Третья четверть XIX века была, таким образом, плодотворным временем для экспериментов в области мобилизации капитала на промышленное развития. За весомым исключением Британии, большинство капиталов шло через банки, либо прямо, либо посредством модной в то время службы «credit mobilier» — своего рода финансовой компании, которая считала обычные банки малозаинтересованными в инвестициях в промышленность и соперничала с ними в этом. Братья Перье, эти промышленники, вдохновляемые воззрениями Сен-Симона и опирающиеся в некотором роде на идеи Наполеона III, создали модель этих операций. Они первоначально распространили ее по всему миру, соревнуясь со своими жестокими конкурентами Ротшильдами, которые недолюбливали саму идею, но были вынуждены следовать их примеру и, как обычно происходит в период финансовых бумов, когда финансисты чувствуют себя на гребне волны и деньги стекаются к ним в большом количестве — схему широко перенимали во многих странах (особенно в Германии). «Credits mobiliers» были повальным увлечением по крайней мере до тех пор, пока Ротшильды не выиграли битву с Перье и — как это часто происходит в период бумов — некоторые дельцы зашли слишком далеко за всегда нечеткую границу, разделявшую предпринимательский оптимизм и обыкновенное мошенничество. Одновременно развивалось множество других финансовых схем, имевших целью ту же мобилизацию капитала, — например, инвестиционные банки (или banque d’affaires) и, конечно, биржи, которые к этому времени торговали в основном акциями промышленных предприятий и транспортных компаний и процветали, как никогда прежде. В 1856 г. парижская Биржа внесла в свой реестр акции 33 железнодорожных и каналостроительных компаний, 38 рудников, 22 металлургические компании, 11 портов и судостроительных компаний, 7 компаний по производству транспорта, 11 газовых компаний и 42 различных предприятия — от текстильных фабрик до заводов по производству оцинкованного железа и резины на общую сумму 5,5 млн золотых франков, что было гораздо больше четверти всех выставленных на торги ценных бумаг{154}.

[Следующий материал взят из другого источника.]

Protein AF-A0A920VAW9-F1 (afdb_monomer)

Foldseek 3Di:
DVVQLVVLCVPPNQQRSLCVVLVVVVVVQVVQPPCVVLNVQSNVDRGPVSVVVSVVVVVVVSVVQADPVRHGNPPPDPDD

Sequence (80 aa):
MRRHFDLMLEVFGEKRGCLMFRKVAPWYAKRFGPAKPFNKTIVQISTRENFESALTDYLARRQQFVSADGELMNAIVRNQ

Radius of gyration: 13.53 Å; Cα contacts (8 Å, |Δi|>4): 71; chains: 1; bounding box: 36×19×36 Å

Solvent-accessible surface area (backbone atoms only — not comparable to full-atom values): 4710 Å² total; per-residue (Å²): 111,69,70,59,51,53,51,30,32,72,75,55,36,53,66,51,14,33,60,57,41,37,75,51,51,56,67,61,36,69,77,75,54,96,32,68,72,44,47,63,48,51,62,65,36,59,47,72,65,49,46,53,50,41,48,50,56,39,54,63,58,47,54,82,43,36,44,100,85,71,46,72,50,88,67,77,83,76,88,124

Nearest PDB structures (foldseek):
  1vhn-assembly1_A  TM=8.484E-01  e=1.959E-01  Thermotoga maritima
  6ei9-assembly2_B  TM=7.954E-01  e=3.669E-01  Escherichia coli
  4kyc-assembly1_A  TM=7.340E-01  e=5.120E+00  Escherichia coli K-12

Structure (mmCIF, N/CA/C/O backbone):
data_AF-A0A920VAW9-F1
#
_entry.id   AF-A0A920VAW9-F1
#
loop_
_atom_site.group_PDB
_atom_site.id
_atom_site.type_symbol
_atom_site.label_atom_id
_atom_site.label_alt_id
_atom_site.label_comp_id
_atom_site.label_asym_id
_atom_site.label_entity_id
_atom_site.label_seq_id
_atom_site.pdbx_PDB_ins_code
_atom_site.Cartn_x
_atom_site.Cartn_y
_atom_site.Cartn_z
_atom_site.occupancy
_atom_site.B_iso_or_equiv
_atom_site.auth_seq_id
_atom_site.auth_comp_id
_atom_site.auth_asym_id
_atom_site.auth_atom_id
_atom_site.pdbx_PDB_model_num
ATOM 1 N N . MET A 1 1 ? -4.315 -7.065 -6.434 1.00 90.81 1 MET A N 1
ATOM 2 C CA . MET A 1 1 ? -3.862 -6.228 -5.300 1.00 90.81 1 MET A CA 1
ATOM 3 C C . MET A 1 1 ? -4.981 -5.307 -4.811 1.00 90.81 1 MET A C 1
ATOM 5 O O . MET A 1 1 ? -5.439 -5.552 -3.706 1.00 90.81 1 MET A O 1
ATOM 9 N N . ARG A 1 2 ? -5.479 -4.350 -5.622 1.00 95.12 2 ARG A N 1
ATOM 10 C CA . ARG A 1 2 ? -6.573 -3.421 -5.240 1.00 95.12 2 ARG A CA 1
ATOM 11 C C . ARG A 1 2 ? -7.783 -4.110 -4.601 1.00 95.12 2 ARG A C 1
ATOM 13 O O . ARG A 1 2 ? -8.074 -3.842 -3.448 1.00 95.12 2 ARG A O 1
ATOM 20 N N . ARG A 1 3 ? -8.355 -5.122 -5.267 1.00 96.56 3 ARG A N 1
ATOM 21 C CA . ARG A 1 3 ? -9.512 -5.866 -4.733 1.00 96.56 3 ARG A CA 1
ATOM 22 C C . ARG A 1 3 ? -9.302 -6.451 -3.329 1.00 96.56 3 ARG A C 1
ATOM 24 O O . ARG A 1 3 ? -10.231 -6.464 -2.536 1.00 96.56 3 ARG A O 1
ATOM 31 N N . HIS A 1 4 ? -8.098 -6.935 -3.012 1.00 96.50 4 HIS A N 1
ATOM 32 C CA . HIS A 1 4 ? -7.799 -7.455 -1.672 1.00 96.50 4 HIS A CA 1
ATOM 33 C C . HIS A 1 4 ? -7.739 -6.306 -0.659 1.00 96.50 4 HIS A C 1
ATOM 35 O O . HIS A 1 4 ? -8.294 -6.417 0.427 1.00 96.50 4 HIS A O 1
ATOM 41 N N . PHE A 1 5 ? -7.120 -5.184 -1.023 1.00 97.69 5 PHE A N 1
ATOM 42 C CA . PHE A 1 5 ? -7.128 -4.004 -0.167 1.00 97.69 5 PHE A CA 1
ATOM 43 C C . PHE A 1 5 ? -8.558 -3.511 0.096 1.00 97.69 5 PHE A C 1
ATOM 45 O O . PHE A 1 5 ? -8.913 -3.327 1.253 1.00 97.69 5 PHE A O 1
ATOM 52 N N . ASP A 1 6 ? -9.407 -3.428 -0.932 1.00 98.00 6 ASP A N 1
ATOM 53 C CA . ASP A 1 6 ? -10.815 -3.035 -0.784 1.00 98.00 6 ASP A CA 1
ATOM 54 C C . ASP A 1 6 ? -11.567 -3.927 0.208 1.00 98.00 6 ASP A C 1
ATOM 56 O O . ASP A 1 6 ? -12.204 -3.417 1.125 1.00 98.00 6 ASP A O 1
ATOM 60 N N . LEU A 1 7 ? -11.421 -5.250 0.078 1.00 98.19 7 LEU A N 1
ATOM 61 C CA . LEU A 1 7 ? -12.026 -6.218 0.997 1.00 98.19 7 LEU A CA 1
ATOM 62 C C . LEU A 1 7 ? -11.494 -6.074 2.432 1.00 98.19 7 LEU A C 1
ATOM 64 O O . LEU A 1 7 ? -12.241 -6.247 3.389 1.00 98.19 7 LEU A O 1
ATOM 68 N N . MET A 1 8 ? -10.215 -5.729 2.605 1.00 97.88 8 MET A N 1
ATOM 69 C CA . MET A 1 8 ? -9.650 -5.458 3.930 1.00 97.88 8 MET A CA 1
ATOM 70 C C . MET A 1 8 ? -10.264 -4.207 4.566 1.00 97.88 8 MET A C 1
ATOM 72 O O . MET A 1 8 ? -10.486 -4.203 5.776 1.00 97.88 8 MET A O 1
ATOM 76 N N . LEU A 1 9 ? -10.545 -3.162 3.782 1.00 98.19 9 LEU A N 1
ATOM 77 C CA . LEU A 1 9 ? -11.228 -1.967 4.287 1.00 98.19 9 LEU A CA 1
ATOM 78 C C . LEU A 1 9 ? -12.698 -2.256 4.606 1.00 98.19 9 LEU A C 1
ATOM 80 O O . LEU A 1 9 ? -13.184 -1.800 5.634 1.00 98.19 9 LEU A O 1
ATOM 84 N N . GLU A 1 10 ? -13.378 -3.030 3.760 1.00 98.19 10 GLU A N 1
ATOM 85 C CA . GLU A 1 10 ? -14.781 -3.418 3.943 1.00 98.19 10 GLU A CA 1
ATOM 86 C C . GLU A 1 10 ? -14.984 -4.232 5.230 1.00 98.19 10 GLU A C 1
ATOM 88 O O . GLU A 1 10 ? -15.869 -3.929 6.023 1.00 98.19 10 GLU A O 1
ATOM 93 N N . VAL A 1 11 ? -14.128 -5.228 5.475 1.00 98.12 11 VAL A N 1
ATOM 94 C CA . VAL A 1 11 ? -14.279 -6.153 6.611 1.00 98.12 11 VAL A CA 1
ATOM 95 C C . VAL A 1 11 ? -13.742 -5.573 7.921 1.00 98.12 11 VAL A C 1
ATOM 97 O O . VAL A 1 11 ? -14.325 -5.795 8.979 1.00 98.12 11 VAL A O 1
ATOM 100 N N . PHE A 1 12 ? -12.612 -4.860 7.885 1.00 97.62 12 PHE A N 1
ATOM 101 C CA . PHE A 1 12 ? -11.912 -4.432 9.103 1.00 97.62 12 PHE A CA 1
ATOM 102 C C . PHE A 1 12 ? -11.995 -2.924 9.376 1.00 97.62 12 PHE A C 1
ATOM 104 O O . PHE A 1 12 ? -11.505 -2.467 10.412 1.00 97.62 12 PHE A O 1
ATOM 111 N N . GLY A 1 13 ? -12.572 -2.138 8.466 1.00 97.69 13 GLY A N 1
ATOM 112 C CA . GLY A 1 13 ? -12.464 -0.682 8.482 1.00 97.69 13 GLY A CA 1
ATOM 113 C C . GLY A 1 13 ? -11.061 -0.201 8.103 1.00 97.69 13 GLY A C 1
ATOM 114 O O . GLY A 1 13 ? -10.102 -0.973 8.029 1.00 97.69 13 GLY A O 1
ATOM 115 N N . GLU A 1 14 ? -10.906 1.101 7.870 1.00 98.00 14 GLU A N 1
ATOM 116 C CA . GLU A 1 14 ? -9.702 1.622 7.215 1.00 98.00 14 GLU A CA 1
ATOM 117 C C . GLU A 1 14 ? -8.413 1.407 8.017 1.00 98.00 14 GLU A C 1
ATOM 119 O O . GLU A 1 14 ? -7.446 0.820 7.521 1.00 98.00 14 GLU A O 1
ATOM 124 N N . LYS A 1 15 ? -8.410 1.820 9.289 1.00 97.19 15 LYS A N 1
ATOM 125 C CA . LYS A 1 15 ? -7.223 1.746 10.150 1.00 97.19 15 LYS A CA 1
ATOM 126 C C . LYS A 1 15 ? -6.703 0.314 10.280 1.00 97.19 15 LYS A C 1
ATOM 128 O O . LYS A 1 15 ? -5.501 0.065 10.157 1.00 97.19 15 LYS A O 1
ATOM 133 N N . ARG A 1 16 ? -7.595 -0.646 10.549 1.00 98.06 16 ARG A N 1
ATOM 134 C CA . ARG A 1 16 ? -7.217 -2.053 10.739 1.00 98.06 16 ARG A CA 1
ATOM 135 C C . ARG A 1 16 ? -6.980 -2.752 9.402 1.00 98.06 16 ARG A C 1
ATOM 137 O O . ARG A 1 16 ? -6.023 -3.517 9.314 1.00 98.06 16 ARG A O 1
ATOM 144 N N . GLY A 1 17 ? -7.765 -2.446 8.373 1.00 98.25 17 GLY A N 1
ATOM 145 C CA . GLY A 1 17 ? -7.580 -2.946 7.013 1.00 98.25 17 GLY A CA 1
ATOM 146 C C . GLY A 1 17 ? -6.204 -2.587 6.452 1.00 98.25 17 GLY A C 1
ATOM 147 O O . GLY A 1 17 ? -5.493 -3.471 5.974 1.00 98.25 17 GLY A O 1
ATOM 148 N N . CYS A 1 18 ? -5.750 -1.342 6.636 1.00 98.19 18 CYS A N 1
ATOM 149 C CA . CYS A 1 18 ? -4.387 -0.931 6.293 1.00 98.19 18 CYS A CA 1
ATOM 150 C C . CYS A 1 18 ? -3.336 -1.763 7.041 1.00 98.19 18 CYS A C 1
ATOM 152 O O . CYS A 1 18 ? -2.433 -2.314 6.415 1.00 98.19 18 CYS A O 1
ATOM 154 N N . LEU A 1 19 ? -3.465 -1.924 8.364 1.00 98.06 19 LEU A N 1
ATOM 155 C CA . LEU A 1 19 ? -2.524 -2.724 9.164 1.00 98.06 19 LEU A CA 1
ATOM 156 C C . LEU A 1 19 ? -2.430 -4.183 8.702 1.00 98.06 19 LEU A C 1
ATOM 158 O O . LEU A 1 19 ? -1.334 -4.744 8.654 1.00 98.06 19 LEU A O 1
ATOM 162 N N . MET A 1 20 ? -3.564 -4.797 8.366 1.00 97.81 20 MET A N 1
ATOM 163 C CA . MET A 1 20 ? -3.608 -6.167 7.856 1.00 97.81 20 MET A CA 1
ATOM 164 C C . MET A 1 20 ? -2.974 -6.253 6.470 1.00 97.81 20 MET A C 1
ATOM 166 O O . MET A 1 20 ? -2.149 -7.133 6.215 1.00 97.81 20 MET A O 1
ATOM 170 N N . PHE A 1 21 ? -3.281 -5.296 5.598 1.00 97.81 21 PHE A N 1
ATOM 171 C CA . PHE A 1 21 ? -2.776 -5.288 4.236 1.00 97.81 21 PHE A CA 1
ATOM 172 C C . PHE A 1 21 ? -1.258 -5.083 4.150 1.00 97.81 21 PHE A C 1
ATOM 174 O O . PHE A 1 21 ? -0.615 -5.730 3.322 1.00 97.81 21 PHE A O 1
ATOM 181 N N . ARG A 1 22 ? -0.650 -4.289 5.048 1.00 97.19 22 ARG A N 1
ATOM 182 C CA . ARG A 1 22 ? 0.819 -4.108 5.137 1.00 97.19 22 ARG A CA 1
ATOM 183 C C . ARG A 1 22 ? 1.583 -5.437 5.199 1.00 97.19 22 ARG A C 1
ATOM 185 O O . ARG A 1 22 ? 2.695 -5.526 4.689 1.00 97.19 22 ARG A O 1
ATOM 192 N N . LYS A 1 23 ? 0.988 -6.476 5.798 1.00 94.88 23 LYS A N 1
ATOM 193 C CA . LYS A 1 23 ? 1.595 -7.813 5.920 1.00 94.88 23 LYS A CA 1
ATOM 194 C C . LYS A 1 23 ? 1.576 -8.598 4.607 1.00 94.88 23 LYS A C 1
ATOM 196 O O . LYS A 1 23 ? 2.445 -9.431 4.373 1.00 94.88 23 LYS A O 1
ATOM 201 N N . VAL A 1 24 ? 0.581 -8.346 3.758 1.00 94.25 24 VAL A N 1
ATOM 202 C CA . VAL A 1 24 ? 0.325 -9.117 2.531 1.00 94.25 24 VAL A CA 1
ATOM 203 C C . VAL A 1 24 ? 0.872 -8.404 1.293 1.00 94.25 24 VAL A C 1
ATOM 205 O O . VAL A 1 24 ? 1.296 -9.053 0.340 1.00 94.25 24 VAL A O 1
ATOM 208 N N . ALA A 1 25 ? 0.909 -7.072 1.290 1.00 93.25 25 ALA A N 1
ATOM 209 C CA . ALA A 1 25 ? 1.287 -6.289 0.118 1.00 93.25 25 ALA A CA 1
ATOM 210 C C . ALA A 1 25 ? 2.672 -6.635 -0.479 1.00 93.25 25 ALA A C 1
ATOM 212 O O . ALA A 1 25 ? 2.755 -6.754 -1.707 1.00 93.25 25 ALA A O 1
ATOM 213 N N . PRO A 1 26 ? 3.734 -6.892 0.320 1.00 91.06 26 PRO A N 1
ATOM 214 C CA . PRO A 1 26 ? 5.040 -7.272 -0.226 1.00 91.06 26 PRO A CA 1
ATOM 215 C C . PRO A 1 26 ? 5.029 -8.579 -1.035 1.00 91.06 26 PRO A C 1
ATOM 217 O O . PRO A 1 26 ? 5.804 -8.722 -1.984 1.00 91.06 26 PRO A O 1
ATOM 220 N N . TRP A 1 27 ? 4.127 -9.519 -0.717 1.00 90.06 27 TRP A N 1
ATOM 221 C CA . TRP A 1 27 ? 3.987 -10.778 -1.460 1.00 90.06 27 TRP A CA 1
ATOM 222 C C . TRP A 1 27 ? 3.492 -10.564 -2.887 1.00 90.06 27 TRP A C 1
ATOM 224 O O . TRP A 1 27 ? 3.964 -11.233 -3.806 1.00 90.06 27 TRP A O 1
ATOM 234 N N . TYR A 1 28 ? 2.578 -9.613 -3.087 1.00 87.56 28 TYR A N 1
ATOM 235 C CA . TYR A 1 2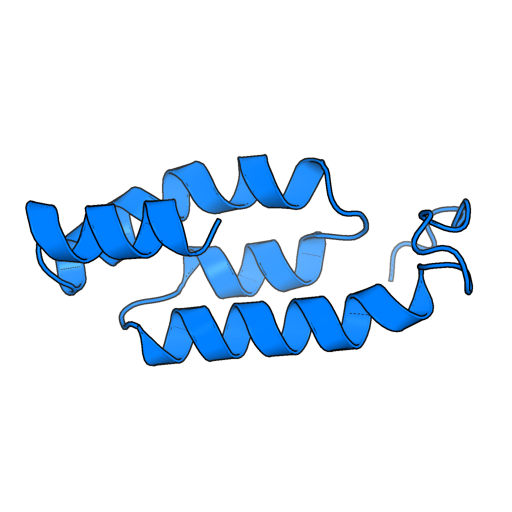8 ? 2.145 -9.232 -4.427 1.00 87.56 28 TYR A CA 1
ATOM 236 C C . TYR A 1 28 ? 3.297 -8.601 -5.211 1.00 87.56 28 TYR A C 1
ATOM 238 O O . TYR A 1 28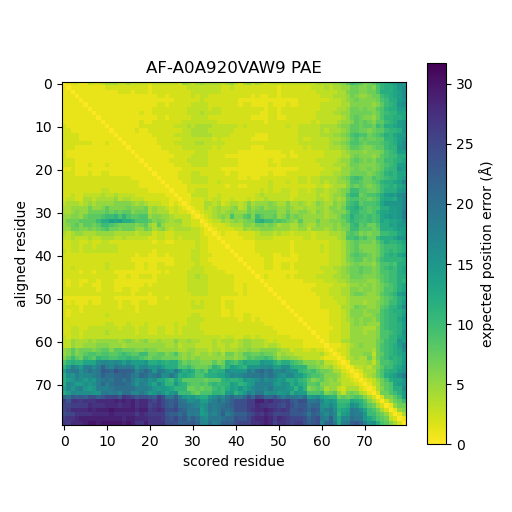 ? 3.566 -8.999 -6.340 1.00 87.56 28 TYR A O 1
ATOM 246 N N . ALA A 1 29 ? 4.006 -7.652 -4.596 1.00 81.94 29 ALA A N 1
ATOM 247 C CA . ALA A 1 29 ? 5.039 -6.876 -5.273 1.00 81.94 29 ALA A CA 1
ATOM 248 C C . ALA A 1 29 ? 6.232 -7.729 -5.735 1.00 81.94 29 ALA A C 1
ATOM 250 O O . ALA A 1 29 ? 6.812 -7.452 -6.784 1.00 81.94 29 ALA A O 1
ATOM 251 N N . LYS A 1 30 ? 6.545 -8.822 -5.022 1.00 78.31 30 LYS A N 1
ATOM 252 C CA . LYS A 1 30 ? 7.592 -9.784 -5.410 1.00 78.31 30 LYS A CA 1
ATOM 253 C C . LYS A 1 30 ? 7.406 -10.347 -6.828 1.00 78.31 30 LYS A C 1
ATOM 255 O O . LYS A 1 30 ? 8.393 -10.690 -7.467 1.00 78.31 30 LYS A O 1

Насколько необходимы были эти новые способы мобилизации капитала? Насколько они были эффективными? Промышленники никогда не жаловали финансистов, и те из них, кто уже твердо стоял на ногах, старались как можно меньше иметь дело с банкирами. «Лилль, — писал в 1869 г. местный обозреватель, — не является капиталистическим городом, это прежде всего значительный, огромный промышленный и коммерческий центр»{155} где люди вкладывают заработанные деньги в дело, стараясь не транжирить их. Они надеялись, что им никогда не придется занимать. Ни один промышленник не согласился бы сдаться на милость кредиторам. И все же им приходилось это делать. Крупп начала так быстро набирать обороты с 1853 по 1866 гг., что скоро оказался без денег. Существует исторически проверенная точка зрения, что чем более отсталой была экономика страны и чем позже начинался в ней процесс индустриализации, тем большие надежды возлагались на широкомасштабные методы мобилизации капитала и использование сбережений. В развитых западных странах частный капитал и рынок капитала были вполне достаточными. В центральной Европе банкам и сходным с ними финансовым компаниям как «двигателям» истории приходилось работать, координируя свои действия друг с другом. Дальше на восток, юг и за море функции координатора брали на себя правительства, которые с помощью иностранных инвестиций либо пытались сохранить весь капитал, либо, что случалось гораздо чаще, следили за тем, чтобы инвесторы получали дивиденды — или по крайней мере думали, что они их получат. Гарантия дивидендов была единственной возможностью привлечь деньги инвесторов. Иногда правительства сами брались руководить финансовыми операциями. Можно оспаривать справедливость этой теории, но нельзя оспаривать тот факт, что в рассматриваемый период банки (и сходные с ними учреждения) играли гораздо более важную роль в качестве организаторов и катализаторов развития промышленности в Германии, новичке индустриального мира, чем за океаном. Остается спорным вопрос, насколько важны они были для промышленности, как, например, crédits mobiliers, и насколько хорошо они в ней ориентировались? Вероятно, они не были крупными специалистами в этой области до тех пор, пока известные промышленники, осознав необходимость создания более продуманной системы финансирования, чем та, что существовала в старые добрые времена, не подчинили своему влиянию крупные банки. Так произошло в Германии после 1870 года.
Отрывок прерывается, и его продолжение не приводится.